Группенфюрен зачитывала вслух данные о количестве выявленных преступлений с момента принятия закона и о наказании, которое ждало провинившихся, с наслаждением подчеркивая, что треть из них – а это было около пяти сотен и только в одной Саксонии! – отправилось прямиком в лагерь для врагов рейха. И даже изнасилование не было смягчающим обстоятельством. А под конец той проклятой лекции, которая настолько врезалась в память Лены, что она долго еще помнила каждое слово, немка, гордо подняв голову, произнесла:

– Плод такого порочного союза – жалкое существо, недостойное жизни из-за своей ущербности. Дегенерат, для которого самым лучшим будет вовсе не рождаться на свет.

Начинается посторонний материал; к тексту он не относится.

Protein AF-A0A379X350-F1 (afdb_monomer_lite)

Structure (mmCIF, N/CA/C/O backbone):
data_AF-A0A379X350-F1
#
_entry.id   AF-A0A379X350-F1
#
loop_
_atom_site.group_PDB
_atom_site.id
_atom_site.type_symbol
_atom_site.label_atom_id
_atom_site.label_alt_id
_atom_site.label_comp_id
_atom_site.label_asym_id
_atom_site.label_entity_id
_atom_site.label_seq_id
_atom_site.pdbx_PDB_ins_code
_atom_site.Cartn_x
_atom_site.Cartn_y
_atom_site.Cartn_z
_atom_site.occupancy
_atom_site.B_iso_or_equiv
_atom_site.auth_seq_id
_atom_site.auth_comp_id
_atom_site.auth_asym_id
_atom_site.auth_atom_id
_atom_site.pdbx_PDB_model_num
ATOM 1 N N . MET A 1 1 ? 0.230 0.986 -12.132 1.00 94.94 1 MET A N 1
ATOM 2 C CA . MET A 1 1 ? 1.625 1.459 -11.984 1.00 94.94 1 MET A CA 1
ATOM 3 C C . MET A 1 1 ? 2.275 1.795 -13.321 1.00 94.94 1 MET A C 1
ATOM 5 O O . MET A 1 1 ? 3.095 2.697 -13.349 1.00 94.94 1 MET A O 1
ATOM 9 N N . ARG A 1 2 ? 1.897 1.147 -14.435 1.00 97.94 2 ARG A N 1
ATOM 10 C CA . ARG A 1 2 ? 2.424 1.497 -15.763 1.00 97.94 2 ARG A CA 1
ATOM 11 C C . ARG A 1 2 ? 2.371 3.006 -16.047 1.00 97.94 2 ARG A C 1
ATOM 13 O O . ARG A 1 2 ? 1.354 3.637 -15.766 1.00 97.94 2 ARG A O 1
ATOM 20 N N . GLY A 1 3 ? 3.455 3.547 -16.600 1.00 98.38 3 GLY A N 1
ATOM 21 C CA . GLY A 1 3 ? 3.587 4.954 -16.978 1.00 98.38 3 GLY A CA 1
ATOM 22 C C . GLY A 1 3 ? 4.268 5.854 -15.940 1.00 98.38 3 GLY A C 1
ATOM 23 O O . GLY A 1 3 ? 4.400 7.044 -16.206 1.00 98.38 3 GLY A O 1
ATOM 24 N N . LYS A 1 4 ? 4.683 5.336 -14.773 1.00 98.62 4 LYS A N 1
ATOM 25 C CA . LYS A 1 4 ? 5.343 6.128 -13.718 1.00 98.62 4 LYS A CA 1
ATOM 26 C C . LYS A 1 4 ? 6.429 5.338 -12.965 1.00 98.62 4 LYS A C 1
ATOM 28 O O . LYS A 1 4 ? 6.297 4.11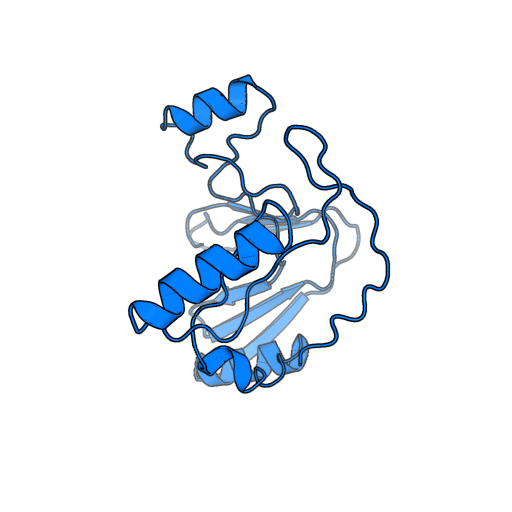4 -12.866 1.00 98.62 4 LYS A O 1
ATOM 33 N N . PRO A 1 5 ? 7.429 6.030 -12.38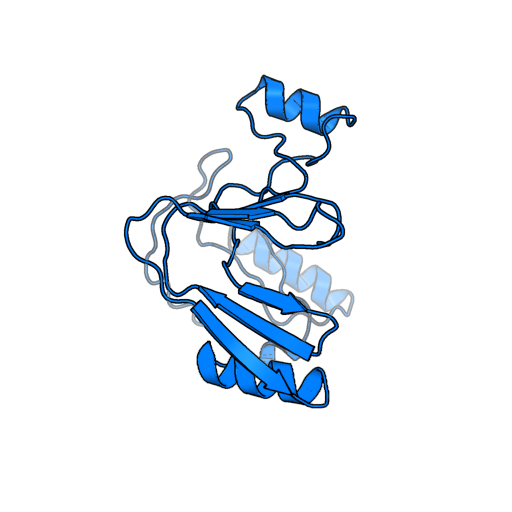9 1.00 98.75 5 PRO A N 1
ATOM 34 C CA . PRO A 1 5 ? 8.348 5.467 -11.405 1.00 98.75 5 PRO A CA 1
ATOM 35 C C . PRO A 1 5 ? 7.770 5.464 -9.986 1.00 98.75 5 PRO A C 1
ATOM 37 O O . PRO A 1 5 ? 6.932 6.298 -9.643 1.00 98.75 5 PRO A O 1
ATOM 40 N N . PHE A 1 6 ? 8.226 4.525 -9.157 1.00 98.88 6 PHE A N 1
ATOM 41 C CA . PHE A 1 6 ? 7.807 4.366 -7.764 1.00 98.88 6 PHE A CA 1
ATOM 42 C C . PHE A 1 6 ? 9.027 4.119 -6.869 1.00 98.88 6 PHE A C 1
ATOM 44 O O . PHE A 1 6 ? 9.485 2.978 -6.753 1.00 98.88 6 PHE A O 1
ATOM 51 N N . PRO A 1 7 ? 9.538 5.166 -6.199 1.00 98.75 7 PRO A N 1
ATOM 52 C CA . PRO A 1 7 ? 10.444 5.010 -5.072 1.00 98.75 7 PRO A CA 1
ATOM 53 C C . PRO A 1 7 ? 9.806 4.157 -3.973 1.00 98.75 7 PRO A C 1
ATOM 55 O O . PRO A 1 7 ? 8.677 4.409 -3.552 1.00 98.75 7 PRO A O 1
ATOM 58 N N . LEU A 1 8 ? 10.544 3.163 -3.498 1.00 98.75 8 LEU A N 1
ATOM 59 C CA . LEU A 1 8 ? 10.139 2.250 -2.441 1.00 98.75 8 LEU A CA 1
ATOM 60 C C . LEU A 1 8 ? 10.932 2.590 -1.182 1.00 98.75 8 LEU A C 1
ATOM 62 O O . LEU A 1 8 ? 12.031 2.089 -0.955 1.00 98.75 8 LEU A O 1
ATOM 66 N N . TRP A 1 9 ? 10.371 3.494 -0.384 1.00 98.69 9 TRP A N 1
ATOM 67 C CA . TRP A 1 9 ? 10.945 3.947 0.876 1.00 98.69 9 TRP A CA 1
ATOM 68 C C . TRP A 1 9 ? 9.821 4.257 1.855 1.00 98.69 9 TRP A C 1
ATOM 70 O O . TRP A 1 9 ? 8.946 5.062 1.536 1.00 98.69 9 TRP A O 1
ATOM 80 N N . THR A 1 10 ? 9.799 3.582 3.006 1.00 98.19 10 THR A N 1
ATOM 81 C CA . THR A 1 10 ? 8.732 3.805 3.988 1.00 98.19 10 THR A CA 1
ATOM 82 C C . THR A 1 10 ? 8.855 5.203 4.590 1.00 98.19 10 THR A C 1
ATOM 84 O O . THR A 1 10 ? 9.938 5.642 4.982 1.00 98.19 10 THR A O 1
ATOM 87 N N . SER A 1 11 ? 7.741 5.926 4.617 1.00 97.50 11 SER A N 1
ATOM 88 C CA . SER A 1 11 ? 7.637 7.272 5.174 1.00 97.50 11 SER A CA 1
ATOM 89 C C . SER A 1 11 ? 6.201 7.555 5.610 1.00 97.50 11 SER A C 1
ATOM 91 O O . SER A 1 11 ? 5.291 6.768 5.351 1.00 97.50 11 SER A O 1
ATOM 93 N N . GLU A 1 12 ? 5.960 8.735 6.181 1.00 97.88 12 GLU A N 1
ATOM 94 C CA . GLU A 1 12 ? 4.603 9.280 6.239 1.00 97.88 12 GLU A CA 1
ATOM 95 C C . GLU A 1 12 ? 3.960 9.301 4.844 1.00 97.88 12 GLU A C 1
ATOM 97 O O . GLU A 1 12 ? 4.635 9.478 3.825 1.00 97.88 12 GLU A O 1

Лена тогда еле сдержалась, чтобы не выдать ярости, вспыхнувшей в ней при этих словах, воскресивших уже почти забытую боль в животе. А потом эта ярость сменилась отчаянием и ощущением, что у нее больше нет сил жить в этом мире жестокости и бесчеловечности. Ее ребенок не мог быть дегенератом. Он бы ничем не отличался от других детей, Лена была уверена в этом. Ведь даже в фильме, где Серова играла американку с темнокожим сыном, мальчик был совершенно такой же, как остальные дети. Без видимых дефектов и повреждения разума, как бы ни твердила группенфюрен Боэр обратное и как подозревала Лена, твердили всем немцам, а значит, и Рихарду когда-то.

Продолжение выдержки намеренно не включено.